## Problem details
In the entries below, the lines from the one with "ATOM 28 N N" through the one with "ATOM 41 O O" are to be copied exactly; both ends count.

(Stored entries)
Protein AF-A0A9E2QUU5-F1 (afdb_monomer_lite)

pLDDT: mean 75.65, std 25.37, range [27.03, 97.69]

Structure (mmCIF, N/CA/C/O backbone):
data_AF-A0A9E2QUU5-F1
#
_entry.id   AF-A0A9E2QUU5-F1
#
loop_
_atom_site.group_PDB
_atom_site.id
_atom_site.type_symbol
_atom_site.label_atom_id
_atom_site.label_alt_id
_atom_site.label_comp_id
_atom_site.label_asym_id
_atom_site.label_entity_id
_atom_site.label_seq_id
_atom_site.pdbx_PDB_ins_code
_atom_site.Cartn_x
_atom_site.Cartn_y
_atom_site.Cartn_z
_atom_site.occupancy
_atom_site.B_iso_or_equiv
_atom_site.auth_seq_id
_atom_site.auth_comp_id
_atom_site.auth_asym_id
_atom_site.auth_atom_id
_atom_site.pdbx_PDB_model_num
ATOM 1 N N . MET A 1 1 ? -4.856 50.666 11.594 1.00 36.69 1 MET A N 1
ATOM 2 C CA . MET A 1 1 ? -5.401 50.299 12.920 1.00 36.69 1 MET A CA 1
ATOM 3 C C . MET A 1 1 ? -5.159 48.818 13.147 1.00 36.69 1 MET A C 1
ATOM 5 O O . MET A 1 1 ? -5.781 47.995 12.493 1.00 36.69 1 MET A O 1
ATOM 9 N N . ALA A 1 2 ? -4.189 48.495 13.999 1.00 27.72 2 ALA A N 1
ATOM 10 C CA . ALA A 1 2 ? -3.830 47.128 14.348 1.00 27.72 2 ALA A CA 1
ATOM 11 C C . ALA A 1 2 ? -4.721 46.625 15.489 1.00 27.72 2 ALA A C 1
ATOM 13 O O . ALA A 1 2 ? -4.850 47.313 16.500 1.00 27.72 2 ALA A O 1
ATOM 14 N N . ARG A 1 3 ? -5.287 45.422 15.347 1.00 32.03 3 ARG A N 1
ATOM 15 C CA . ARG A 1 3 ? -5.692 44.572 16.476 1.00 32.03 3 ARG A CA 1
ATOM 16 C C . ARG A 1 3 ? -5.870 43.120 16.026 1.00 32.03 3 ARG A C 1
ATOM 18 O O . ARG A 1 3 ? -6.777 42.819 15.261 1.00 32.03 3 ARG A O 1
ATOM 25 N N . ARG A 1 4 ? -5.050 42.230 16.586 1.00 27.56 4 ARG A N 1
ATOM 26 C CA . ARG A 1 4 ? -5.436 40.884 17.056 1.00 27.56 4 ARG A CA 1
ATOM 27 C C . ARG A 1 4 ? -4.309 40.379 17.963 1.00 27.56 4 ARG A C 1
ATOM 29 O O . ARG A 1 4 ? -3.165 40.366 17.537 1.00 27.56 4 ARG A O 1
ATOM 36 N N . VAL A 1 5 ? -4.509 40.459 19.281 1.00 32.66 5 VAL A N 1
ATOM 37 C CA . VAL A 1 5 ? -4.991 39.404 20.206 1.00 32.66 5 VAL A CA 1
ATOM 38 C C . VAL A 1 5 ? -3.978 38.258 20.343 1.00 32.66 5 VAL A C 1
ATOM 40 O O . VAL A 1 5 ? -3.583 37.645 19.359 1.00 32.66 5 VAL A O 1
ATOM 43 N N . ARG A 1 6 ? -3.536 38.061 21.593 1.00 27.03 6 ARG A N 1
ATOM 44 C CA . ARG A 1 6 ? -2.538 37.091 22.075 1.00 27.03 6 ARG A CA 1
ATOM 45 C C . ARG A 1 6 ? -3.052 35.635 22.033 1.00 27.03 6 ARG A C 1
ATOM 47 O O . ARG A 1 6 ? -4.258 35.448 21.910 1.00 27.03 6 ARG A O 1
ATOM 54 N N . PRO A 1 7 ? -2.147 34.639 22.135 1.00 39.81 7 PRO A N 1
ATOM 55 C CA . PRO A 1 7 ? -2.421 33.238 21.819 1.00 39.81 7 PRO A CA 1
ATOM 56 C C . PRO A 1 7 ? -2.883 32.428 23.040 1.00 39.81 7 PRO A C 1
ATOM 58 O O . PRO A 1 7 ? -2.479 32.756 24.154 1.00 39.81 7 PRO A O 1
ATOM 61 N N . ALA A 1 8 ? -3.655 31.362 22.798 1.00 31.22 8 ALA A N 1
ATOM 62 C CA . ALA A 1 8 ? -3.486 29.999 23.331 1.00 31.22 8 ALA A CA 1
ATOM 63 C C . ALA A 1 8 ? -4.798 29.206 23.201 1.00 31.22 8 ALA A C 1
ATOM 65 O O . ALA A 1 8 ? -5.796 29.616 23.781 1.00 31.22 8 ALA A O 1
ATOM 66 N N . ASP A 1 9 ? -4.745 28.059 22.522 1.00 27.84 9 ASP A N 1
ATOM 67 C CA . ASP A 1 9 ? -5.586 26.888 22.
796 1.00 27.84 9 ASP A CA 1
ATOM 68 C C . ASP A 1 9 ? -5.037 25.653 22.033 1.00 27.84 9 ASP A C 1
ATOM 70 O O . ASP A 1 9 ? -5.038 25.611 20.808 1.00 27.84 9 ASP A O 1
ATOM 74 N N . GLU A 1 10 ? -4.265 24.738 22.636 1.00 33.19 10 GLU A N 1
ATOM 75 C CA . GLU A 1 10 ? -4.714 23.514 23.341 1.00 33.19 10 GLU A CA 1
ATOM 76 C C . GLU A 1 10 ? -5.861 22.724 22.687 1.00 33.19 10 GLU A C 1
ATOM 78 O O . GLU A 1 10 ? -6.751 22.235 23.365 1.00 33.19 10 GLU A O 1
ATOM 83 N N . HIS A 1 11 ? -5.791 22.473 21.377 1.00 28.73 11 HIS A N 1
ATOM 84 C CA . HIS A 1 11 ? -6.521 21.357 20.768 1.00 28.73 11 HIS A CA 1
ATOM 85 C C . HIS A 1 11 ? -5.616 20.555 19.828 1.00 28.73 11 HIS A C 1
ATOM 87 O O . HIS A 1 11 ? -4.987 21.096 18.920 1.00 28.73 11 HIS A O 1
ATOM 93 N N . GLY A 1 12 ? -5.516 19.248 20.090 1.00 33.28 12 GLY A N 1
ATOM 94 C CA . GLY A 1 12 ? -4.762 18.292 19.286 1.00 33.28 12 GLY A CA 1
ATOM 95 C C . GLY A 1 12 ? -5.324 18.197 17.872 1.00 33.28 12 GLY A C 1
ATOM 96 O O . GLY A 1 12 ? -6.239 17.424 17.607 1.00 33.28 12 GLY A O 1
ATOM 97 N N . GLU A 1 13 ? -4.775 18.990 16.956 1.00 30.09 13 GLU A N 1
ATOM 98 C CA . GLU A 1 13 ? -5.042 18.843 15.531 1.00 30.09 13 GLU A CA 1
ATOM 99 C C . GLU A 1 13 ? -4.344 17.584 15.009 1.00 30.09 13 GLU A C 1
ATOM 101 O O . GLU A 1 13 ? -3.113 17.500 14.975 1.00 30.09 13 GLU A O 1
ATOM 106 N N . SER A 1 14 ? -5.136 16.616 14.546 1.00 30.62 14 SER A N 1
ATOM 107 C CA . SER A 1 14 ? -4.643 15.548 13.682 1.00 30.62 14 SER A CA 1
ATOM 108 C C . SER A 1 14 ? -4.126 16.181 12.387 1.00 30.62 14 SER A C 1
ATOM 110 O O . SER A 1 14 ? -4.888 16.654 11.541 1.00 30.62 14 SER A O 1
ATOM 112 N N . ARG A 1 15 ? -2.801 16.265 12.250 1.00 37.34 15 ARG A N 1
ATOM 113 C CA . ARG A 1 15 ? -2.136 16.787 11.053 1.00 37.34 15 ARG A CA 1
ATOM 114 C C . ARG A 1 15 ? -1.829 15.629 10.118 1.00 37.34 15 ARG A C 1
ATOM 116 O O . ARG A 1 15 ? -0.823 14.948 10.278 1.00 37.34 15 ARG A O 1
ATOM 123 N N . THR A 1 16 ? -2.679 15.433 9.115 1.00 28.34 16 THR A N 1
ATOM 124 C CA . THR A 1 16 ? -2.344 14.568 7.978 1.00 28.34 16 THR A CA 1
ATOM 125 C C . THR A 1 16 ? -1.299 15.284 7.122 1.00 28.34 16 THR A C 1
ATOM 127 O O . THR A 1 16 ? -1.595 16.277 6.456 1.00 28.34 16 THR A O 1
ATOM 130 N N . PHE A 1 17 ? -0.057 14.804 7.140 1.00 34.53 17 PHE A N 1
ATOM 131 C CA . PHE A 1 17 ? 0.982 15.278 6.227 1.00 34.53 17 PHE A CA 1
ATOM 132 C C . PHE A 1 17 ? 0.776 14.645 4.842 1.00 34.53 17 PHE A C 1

* * *

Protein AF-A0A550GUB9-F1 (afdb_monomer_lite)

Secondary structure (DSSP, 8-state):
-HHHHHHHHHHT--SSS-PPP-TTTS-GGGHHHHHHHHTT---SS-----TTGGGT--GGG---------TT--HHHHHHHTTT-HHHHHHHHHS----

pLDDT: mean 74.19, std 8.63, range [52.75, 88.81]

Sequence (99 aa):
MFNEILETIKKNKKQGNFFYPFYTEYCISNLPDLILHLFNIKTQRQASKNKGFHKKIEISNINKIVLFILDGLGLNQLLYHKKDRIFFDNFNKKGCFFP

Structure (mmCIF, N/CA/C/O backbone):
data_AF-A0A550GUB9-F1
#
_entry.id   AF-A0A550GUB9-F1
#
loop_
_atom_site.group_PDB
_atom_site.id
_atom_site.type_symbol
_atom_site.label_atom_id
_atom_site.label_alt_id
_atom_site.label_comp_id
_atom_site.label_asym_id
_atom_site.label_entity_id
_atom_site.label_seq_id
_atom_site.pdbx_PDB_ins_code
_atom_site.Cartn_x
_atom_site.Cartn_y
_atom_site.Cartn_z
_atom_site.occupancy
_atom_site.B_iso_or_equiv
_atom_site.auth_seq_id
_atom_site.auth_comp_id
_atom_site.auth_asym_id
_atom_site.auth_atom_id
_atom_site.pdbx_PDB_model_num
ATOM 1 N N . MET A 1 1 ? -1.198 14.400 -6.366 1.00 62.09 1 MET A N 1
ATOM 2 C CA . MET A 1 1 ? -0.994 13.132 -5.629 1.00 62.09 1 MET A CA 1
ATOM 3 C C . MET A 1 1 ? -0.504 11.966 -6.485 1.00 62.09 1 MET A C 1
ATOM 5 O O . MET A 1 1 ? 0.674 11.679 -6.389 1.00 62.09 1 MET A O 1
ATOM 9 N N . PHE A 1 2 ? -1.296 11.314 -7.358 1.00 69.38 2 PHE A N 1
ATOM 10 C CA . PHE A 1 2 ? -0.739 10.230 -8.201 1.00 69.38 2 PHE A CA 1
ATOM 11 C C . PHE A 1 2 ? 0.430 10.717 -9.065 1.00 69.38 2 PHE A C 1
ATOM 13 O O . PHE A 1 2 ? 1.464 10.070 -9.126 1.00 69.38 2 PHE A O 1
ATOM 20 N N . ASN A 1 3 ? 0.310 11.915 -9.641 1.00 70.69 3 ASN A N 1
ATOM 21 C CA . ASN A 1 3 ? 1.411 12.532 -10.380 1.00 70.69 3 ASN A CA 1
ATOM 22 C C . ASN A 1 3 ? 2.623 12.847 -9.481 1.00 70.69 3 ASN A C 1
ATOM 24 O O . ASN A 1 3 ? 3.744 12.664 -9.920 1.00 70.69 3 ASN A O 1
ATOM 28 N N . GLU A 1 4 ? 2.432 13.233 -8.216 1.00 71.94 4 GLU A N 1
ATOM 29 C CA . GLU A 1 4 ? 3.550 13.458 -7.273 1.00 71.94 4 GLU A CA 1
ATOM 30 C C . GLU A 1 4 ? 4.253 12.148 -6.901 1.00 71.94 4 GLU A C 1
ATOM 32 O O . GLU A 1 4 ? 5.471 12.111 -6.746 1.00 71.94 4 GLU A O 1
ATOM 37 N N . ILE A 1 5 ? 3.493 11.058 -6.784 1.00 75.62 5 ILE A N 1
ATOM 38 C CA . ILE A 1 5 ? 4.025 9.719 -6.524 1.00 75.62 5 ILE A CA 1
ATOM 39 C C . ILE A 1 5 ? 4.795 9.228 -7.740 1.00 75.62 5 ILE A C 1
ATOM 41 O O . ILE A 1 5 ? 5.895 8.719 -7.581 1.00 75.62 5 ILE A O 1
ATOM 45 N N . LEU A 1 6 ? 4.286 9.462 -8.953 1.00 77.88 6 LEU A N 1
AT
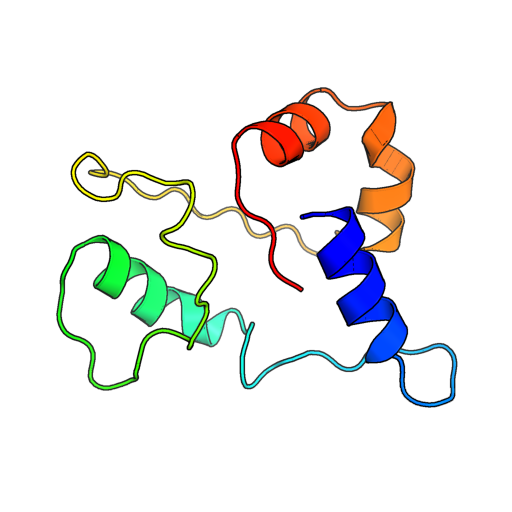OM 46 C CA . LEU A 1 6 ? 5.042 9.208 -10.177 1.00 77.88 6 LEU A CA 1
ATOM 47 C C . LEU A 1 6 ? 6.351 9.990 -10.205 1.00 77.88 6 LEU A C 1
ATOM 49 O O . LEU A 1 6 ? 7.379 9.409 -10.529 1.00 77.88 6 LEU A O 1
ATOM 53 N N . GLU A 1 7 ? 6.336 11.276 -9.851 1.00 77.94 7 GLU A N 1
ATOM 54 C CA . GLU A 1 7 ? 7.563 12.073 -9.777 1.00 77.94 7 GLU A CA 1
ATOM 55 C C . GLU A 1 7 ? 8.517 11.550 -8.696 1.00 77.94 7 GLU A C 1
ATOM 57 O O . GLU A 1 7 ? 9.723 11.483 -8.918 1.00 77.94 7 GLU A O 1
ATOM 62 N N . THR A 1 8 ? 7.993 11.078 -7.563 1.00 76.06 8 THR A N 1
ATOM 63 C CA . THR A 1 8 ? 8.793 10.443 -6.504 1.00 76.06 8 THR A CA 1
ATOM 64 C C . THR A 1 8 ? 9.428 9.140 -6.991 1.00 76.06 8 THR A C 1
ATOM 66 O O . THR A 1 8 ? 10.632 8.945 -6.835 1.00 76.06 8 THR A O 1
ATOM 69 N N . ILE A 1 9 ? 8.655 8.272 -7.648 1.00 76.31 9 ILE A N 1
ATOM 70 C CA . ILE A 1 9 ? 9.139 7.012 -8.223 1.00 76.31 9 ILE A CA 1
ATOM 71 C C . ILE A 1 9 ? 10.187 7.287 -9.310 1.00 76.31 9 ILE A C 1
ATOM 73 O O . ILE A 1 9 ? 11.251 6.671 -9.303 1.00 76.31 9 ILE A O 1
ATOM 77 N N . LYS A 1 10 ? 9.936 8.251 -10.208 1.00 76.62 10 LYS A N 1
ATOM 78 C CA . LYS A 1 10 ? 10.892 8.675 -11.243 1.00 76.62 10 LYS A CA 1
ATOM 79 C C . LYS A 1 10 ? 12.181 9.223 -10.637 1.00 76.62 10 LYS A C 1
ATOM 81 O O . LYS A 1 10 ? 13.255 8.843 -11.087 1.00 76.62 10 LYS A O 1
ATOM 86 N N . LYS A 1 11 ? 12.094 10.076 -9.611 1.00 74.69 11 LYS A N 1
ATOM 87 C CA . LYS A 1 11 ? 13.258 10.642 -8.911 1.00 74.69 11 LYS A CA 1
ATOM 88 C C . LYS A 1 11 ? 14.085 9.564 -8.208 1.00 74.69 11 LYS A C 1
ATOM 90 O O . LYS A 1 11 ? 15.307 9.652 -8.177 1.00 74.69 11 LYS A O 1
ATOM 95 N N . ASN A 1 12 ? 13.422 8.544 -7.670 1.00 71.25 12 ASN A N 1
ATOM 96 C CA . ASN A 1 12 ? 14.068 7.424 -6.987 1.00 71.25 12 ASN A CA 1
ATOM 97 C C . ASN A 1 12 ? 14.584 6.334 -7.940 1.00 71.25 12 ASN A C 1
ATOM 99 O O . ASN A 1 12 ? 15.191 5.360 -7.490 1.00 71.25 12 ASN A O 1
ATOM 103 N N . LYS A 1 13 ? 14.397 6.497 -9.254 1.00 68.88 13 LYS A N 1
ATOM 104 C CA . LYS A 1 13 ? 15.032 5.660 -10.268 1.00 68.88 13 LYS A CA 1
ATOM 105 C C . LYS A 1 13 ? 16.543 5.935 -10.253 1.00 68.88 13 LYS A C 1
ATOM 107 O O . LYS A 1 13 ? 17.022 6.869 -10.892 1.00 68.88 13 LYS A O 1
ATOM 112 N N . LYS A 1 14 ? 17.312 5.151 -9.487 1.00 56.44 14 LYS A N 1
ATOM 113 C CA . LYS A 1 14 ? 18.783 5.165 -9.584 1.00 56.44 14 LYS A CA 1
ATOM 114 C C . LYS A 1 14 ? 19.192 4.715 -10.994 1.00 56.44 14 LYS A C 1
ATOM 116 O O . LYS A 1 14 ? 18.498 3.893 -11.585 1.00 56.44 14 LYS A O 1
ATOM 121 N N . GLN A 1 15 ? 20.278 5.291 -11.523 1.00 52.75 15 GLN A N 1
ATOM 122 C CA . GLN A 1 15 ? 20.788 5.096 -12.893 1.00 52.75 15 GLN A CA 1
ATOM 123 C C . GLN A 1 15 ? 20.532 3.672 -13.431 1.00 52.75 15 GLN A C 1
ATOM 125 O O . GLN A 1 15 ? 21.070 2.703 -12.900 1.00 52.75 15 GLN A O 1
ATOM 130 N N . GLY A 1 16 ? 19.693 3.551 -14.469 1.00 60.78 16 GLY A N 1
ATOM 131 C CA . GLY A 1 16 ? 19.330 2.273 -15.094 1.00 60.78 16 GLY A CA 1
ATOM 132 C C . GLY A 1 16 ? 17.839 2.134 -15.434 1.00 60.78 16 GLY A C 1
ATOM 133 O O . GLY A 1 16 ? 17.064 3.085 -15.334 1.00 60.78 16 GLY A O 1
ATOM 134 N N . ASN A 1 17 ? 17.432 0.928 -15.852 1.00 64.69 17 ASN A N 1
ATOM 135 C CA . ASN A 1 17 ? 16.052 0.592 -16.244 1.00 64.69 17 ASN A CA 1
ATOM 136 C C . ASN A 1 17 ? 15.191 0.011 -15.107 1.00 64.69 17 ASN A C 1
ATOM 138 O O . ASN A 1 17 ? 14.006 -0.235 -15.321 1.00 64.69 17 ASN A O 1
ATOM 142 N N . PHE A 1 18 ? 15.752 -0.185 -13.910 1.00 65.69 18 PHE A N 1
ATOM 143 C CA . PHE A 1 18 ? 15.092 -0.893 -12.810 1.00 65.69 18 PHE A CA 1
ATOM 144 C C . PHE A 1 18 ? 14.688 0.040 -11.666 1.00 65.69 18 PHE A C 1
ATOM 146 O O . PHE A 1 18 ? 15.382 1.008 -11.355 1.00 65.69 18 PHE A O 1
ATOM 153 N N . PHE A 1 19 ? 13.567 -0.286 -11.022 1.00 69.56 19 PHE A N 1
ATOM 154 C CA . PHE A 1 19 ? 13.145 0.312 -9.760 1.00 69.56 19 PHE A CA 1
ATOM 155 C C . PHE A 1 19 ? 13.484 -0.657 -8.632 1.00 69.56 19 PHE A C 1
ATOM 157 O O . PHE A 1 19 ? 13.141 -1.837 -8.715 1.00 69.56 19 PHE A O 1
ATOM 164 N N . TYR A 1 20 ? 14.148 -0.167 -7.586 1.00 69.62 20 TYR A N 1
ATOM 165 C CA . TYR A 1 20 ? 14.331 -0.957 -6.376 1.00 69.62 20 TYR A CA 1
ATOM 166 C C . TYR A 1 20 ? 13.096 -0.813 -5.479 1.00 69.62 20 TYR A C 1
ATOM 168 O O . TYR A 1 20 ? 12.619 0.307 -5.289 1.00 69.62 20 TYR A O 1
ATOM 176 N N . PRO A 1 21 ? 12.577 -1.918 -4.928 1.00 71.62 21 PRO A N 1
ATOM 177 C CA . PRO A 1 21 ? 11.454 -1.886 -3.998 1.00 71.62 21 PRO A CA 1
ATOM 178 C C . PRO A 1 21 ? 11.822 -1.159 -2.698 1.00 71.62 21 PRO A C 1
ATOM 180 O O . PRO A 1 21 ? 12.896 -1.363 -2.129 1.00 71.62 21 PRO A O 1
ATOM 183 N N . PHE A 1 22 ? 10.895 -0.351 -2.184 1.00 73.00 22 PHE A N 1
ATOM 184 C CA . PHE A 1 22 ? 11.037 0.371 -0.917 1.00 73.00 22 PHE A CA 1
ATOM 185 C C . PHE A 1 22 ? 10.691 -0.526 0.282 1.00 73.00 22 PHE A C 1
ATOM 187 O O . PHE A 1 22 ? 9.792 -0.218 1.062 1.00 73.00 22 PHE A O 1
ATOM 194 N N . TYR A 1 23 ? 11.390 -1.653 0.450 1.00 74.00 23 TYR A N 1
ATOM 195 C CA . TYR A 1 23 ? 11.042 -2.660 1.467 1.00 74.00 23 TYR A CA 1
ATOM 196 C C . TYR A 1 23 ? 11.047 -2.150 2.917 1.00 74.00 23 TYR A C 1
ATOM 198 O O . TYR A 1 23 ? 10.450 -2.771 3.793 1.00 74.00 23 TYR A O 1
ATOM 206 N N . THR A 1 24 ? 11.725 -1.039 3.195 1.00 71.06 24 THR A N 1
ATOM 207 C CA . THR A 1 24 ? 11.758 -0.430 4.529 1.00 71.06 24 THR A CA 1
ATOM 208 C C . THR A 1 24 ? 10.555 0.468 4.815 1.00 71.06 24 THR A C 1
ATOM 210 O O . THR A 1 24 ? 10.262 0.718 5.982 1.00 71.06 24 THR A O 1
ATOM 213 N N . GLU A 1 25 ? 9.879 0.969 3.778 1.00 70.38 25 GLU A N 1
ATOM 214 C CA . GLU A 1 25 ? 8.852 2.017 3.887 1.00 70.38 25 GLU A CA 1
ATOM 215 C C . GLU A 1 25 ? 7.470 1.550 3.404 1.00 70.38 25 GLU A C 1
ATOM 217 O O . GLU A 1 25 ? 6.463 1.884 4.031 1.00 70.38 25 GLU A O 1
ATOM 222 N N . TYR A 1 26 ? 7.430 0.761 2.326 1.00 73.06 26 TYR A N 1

## Answer to the problem
ATOM 28 N N . GLU A 1 4 ? 2.432 13.233 -8.216 1.00 71.94 4 GLU A N 1
ATOM 29 C CA . GLU A 1 4 ? 3.550 13.458 -7.273 1.00 71.94 4 GLU A CA 1
ATOM 30 C C . GLU A 1 4 ? 4.253 12.148 -6.901 1.00 71.94 4 GLU A C 1
ATOM 32 O O . GLU A 1 4 ? 5.471 12.111 -6.746 1.00 71.94 4 GLU A O 1
ATOM 37 N N . ILE A 1 5 ? 3.493 11.058 -6.784 1.00 75.62 5 ILE A N 1
ATOM 38 C CA . ILE A 1 5 ? 4.025 9.719 -6.524 1.00 75.62 5 ILE A CA 1
ATOM 39 C C . ILE A 1 5 ? 4.795 9.228 -7.740 1.00 75.62 5 ILE A C 1
ATOM 41 O O . ILE A 1 5 ? 5.895 8.719 -7.581 1.00 75.62 5 ILE A O 1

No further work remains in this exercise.